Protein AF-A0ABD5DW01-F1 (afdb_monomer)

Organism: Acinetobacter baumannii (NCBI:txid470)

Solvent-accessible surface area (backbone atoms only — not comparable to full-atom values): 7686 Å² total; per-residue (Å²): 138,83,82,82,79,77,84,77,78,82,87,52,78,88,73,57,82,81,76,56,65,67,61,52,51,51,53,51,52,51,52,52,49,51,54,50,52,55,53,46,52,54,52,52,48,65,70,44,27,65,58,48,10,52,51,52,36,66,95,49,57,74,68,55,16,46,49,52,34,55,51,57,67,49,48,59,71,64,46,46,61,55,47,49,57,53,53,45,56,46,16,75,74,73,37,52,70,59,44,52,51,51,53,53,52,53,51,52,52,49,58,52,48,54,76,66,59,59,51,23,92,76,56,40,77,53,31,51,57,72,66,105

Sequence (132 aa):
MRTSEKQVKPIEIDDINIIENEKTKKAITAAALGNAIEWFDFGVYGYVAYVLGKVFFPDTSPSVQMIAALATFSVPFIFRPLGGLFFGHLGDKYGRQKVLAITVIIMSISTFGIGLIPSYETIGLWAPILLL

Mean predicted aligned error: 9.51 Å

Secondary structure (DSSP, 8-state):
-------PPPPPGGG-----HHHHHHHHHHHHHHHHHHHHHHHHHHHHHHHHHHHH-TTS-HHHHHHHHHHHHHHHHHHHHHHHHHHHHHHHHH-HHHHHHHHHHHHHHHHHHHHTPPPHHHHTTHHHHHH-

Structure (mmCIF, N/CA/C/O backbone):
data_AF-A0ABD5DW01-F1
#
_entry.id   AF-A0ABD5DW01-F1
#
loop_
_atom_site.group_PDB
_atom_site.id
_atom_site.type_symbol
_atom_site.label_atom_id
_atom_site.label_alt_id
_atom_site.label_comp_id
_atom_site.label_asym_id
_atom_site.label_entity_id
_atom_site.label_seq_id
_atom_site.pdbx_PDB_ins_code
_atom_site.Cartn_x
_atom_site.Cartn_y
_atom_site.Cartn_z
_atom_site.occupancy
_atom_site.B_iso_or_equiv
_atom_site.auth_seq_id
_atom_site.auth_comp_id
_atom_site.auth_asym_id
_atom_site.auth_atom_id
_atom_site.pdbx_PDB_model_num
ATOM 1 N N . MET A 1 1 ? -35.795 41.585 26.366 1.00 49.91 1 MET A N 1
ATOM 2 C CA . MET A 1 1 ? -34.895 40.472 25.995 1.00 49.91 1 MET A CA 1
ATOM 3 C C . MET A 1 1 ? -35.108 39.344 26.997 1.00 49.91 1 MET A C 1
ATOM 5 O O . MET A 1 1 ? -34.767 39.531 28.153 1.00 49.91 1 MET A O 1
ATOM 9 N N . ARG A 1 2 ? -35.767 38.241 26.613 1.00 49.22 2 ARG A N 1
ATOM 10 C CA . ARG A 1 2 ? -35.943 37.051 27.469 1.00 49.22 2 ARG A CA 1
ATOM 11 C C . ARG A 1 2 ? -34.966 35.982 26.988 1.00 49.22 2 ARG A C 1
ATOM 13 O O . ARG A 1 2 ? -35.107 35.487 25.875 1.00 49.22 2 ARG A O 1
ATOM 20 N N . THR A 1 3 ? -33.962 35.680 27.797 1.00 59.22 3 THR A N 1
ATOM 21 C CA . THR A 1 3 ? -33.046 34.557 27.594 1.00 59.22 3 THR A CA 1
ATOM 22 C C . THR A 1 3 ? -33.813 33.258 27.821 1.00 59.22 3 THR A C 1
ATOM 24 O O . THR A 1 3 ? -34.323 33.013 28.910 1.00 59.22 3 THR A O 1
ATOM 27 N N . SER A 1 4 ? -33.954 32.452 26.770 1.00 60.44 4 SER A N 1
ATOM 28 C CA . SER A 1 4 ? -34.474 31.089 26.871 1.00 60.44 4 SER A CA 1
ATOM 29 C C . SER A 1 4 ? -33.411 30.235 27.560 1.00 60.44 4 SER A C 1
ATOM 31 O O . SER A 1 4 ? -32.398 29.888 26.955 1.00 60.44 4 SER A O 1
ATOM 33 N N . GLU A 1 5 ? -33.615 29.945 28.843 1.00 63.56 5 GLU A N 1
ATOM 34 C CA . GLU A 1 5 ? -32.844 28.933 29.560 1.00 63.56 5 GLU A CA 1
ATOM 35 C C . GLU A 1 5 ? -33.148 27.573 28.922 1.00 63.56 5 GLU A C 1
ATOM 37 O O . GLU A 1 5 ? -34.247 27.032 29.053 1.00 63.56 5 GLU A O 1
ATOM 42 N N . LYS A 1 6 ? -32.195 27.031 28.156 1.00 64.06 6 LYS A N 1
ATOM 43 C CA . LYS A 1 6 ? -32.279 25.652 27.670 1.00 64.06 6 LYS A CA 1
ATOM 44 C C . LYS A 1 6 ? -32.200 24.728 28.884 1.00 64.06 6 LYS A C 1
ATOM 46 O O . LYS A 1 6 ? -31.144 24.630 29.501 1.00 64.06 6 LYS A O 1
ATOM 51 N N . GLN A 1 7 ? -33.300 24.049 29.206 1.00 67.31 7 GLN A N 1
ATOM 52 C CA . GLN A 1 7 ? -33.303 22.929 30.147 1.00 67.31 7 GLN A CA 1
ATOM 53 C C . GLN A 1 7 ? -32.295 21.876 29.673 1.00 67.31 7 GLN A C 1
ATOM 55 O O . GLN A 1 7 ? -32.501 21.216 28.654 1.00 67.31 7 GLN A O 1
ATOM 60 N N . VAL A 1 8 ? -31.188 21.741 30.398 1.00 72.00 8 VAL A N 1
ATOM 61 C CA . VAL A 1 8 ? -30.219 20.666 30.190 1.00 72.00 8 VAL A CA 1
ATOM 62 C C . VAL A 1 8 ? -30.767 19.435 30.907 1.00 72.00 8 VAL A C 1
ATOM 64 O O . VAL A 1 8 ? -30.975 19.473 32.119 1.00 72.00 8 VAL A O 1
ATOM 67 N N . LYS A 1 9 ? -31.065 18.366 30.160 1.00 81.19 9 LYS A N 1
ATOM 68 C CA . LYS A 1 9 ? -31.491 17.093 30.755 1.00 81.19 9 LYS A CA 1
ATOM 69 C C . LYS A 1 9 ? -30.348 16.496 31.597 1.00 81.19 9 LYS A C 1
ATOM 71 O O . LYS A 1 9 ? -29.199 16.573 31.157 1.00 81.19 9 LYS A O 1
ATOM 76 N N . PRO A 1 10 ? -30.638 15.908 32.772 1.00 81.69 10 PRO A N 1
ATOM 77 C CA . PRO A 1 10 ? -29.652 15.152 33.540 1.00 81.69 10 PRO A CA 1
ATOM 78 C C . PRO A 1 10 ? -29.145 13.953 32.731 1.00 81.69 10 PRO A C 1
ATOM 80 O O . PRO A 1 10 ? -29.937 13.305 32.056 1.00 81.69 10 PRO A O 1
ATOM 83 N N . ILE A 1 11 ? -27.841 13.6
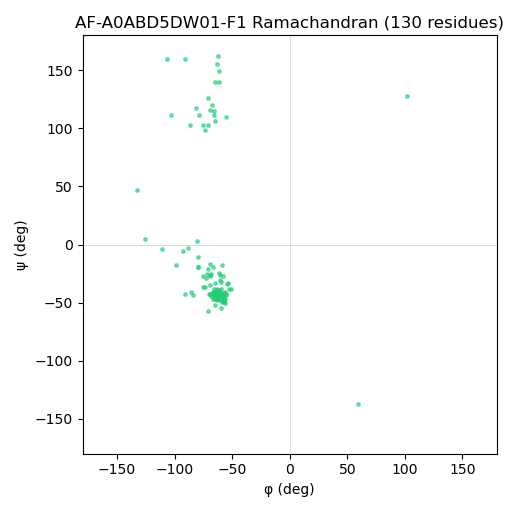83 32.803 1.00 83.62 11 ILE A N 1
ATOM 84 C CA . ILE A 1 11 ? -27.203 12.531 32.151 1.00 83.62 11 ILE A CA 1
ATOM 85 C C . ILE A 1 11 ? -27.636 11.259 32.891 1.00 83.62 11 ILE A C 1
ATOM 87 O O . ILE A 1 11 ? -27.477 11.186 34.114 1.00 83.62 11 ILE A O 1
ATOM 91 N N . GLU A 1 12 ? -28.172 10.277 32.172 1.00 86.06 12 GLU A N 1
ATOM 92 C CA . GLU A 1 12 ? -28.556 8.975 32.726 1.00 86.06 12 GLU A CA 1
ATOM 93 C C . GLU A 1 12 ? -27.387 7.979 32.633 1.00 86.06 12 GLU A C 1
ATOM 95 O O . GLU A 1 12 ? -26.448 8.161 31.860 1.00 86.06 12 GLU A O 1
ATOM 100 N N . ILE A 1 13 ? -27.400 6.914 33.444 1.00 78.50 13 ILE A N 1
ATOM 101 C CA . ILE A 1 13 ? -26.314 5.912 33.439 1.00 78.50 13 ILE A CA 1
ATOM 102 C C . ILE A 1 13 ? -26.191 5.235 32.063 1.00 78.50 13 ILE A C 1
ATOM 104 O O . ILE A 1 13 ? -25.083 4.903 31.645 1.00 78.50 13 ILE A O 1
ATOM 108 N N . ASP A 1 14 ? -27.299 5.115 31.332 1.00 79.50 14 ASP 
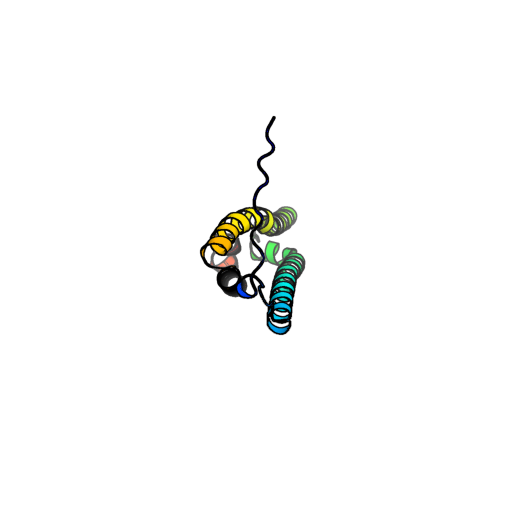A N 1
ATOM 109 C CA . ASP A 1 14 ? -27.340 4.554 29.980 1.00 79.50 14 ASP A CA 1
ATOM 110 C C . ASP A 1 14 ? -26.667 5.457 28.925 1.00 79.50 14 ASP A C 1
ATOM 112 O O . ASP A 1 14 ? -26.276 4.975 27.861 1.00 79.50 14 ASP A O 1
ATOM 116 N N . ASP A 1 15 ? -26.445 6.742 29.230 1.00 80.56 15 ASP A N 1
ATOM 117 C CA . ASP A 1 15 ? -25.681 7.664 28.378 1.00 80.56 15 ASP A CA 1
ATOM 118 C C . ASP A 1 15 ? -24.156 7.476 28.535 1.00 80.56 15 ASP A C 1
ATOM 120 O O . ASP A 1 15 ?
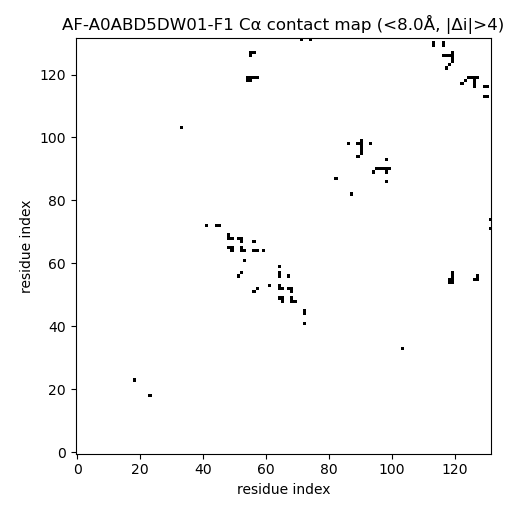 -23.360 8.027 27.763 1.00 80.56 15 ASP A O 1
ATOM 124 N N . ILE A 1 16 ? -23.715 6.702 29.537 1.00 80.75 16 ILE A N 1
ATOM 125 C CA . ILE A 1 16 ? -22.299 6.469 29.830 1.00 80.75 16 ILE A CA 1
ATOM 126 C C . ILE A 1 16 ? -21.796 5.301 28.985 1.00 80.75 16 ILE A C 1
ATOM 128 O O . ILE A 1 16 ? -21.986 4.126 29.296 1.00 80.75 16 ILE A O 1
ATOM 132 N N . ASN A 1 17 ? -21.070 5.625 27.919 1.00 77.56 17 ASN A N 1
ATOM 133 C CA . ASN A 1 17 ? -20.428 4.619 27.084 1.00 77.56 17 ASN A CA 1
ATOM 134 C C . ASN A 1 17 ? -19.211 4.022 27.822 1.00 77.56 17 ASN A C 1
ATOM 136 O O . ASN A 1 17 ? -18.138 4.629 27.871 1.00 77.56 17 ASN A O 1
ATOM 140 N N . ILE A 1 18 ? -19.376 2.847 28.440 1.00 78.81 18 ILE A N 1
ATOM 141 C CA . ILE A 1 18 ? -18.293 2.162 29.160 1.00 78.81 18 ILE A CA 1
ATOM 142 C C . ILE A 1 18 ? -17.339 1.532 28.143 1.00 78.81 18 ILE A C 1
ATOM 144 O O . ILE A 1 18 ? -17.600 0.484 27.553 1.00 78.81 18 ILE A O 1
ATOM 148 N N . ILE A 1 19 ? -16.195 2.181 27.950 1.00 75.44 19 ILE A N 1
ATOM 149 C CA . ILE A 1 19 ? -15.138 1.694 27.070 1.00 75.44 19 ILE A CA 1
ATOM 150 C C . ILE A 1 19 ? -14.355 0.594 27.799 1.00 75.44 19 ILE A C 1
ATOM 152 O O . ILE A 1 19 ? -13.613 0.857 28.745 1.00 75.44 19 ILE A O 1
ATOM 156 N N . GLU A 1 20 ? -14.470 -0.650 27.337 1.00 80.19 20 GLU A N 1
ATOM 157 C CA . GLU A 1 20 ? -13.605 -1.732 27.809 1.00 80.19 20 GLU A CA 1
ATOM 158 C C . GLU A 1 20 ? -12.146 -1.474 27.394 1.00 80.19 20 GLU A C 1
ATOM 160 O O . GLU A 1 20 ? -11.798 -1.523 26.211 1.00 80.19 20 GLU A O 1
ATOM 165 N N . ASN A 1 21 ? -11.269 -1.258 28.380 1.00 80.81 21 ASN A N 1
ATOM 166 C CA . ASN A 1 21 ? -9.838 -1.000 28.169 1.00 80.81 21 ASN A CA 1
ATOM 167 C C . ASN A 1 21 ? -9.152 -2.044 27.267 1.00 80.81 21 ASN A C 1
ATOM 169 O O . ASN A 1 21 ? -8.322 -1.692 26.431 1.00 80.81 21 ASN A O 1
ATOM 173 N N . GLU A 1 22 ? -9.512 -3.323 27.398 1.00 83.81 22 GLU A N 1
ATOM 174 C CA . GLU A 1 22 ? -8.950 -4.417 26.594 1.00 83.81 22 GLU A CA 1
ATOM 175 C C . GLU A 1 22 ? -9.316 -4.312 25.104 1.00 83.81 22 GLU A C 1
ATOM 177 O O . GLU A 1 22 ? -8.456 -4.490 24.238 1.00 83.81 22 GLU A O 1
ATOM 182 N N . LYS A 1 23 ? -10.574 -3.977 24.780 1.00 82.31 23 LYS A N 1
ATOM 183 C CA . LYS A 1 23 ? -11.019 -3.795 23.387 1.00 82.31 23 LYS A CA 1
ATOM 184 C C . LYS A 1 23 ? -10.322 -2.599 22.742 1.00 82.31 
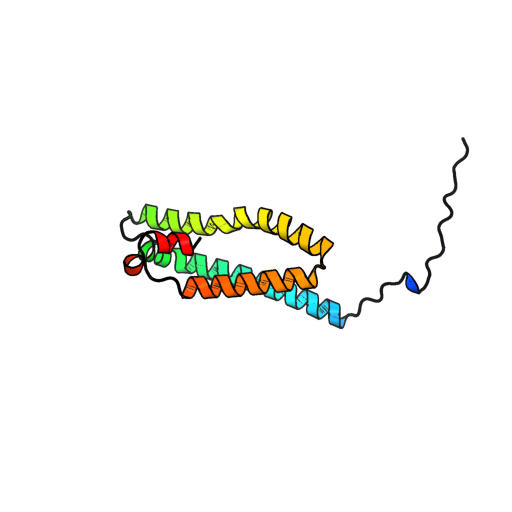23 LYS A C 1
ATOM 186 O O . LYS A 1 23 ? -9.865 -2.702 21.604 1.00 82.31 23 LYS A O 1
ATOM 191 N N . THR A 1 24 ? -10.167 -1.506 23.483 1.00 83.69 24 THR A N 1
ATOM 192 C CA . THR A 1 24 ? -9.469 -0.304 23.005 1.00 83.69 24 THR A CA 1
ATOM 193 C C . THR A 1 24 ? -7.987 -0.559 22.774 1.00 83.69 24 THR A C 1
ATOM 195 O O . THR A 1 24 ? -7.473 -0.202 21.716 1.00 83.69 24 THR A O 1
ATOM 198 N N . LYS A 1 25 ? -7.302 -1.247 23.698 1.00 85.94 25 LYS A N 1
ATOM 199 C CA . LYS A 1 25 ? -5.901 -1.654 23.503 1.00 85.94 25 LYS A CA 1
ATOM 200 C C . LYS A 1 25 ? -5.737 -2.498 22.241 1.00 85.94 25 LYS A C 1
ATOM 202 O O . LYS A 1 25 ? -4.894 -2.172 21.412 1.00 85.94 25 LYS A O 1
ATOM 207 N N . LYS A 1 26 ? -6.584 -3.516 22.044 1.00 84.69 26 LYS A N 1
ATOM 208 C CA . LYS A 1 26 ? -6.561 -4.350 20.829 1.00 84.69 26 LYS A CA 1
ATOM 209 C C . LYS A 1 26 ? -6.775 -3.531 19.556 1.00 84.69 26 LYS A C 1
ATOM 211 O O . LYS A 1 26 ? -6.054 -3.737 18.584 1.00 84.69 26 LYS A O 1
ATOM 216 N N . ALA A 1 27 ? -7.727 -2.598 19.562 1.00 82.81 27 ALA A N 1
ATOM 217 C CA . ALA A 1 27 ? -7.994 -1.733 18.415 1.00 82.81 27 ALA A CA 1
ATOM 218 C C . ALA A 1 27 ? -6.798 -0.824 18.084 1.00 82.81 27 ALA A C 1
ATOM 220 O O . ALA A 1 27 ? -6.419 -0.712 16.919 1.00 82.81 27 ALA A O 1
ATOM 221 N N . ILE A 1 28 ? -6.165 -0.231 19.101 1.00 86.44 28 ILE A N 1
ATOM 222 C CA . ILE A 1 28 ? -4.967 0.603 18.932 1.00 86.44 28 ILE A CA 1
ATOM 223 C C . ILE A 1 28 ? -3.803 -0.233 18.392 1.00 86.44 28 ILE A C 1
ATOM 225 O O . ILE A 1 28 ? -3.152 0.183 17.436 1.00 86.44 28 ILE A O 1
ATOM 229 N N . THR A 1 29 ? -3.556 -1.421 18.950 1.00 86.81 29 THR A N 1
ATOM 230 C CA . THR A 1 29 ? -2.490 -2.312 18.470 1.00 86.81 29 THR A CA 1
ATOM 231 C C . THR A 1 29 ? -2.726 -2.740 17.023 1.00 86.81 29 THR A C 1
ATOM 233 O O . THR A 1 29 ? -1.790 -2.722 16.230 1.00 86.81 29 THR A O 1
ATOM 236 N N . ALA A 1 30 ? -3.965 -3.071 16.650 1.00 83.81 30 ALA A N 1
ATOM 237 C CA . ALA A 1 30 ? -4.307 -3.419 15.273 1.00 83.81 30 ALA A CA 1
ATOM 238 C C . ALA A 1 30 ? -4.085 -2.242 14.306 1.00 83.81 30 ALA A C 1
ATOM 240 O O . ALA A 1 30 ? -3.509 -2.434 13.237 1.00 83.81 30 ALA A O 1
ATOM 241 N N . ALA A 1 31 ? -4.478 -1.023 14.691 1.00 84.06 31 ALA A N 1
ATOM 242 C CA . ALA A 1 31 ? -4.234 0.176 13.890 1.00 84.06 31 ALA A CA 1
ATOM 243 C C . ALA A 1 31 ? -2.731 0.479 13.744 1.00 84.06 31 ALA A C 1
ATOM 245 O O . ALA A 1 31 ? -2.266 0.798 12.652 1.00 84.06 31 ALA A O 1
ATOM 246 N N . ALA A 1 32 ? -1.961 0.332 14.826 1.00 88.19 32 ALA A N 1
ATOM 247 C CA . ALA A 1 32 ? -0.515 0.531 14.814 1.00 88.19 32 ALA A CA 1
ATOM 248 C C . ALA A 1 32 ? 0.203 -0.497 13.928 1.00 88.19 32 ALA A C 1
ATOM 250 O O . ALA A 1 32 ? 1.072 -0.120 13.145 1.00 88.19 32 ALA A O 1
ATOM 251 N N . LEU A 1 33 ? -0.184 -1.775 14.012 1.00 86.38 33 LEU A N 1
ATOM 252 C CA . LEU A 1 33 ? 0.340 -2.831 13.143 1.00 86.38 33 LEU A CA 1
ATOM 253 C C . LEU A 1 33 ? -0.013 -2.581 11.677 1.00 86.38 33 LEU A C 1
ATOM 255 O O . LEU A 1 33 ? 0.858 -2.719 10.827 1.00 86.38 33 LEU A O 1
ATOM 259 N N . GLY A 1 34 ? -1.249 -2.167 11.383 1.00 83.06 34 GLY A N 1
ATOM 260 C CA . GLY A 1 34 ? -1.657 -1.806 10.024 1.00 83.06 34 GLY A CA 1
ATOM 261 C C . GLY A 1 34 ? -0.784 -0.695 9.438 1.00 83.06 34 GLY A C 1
━━━━━━━━━━━━━━━━━━━━
DIRECTIONS -
With the pictures omitted, copy the entries above exactly from the line containing "ATOM 108 N N" through the line containing "ATOM 165 N N", both lines included.

EXPECTED OUTPUT -
ATOM 108 N N . ASP A 1 14 ? -27.299 5.115 31.332 1.00 79.50 14 ASP 
A N 1
ATOM 109 C CA . ASP A 1 14 ? -27.340 4.554 29.980 1.00 79.50 14 ASP A CA 1
ATOM 110 C C . ASP A 1 14 ? -26.667 5.457 28.925 1.00 79.50 14 ASP A C 1
ATOM 112 O O . ASP A 1 14 ? -26.276 4.975 27.861 1.00 79.50 14 ASP A O 1
ATOM 116 N N . ASP A 1 15 ? -26.445 6.742 29.230 1.00 80.56 15 ASP A N 1
ATOM 117 C CA . ASP A 1 15 ? -25.681 7.664 28.378 1.00 80.56 15 ASP A CA 1
ATOM 118 C C . ASP A 1 15 ? -24.156 7.476 28.535 1.00 80.56 15 ASP A C 1
ATOM 120 O O . ASP A 1 15 ?
 -23.360 8.027 27.763 1.00 80.56 15 ASP A O 1
ATOM 124 N N . ILE A 1 16 ? -23.715 6.702 29.537 1.00 80.75 16 ILE A N 1
ATOM 125 C CA . ILE A 1 16 ? -22.299 6.469 29.830 1.00 80.75 16 ILE A CA 1
ATOM 126 C C . ILE A 1 16 ? -21.796 5.301 28.985 1.00 80.75 16 ILE A C 1
ATOM 128 O O . ILE A 1 16 ? -21.986 4.126 29.296 1.00 80.75 16 ILE A O 1
ATOM 132 N N . ASN A 1 17 ? -21.070 5.625 27.919 1.00 77.56 17 ASN A N 1
ATOM 133 C CA . ASN A 1 17 ? -20.428 4.619 27.084 1.00 77.56 17 ASN A CA 1
ATOM 134 C C . ASN A 1 17 ? -19.211 4.022 27.822 1.00 77.56 17 ASN A C 1
ATOM 136 O O . ASN A 1 17 ? -18.138 4.629 27.871 1.00 77.56 17 ASN A O 1
ATOM 140 N N . ILE A 1 18 ? -19.376 2.847 28.440 1.00 78.81 18 ILE A N 1
ATOM 141 C CA . ILE A 1 18 ? -18.293 2.162 29.160 1.00 78.81 18 ILE A CA 1
ATOM 142 C C . ILE A 1 18 ? -17.339 1.532 28.143 1.00 78.81 18 ILE A C 1
ATOM 144 O O . ILE A 1 18 ? -17.600 0.484 27.553 1.00 78.81 18 ILE A O 1
ATOM 148 N N . ILE A 1 19 ? -16.195 2.181 27.950 1.00 75.44 19 ILE A N 1
ATOM 149 C CA . ILE A 1 19 ? -15.138 1.694 27.070 1.00 75.44 19 ILE A CA 1
ATOM 150 C C . ILE A 1 19 ? -14.355 0.594 27.799 1.00 75.44 19 ILE A C 1
ATOM 152 O O . ILE A 1 19 ? -13.613 0.857 28.745 1.00 75.44 19 ILE A O 1
ATOM 156 N N . GLU A 1 20 ? -14.470 -0.650 27.337 1.00 80.19 20 GLU A N 1
ATOM 157 C CA . GLU A 1 20 ? -13.605 -1.732 27.809 1.00 80.19 20 GLU A CA 1
ATOM 158 C C . GLU A 1 20 ? -12.146 -1.474 27.394 1.00 80.19 20 GLU A C 1
ATOM 160 O O . GLU A 1 20 ? -11.798 -1.523 26.211 1.00 80.19 20 GLU A O 1
ATOM 165 N N . ASN A 1 21 ? -11.269 -1.258 28.380 1.00 80.81 21 ASN A N 1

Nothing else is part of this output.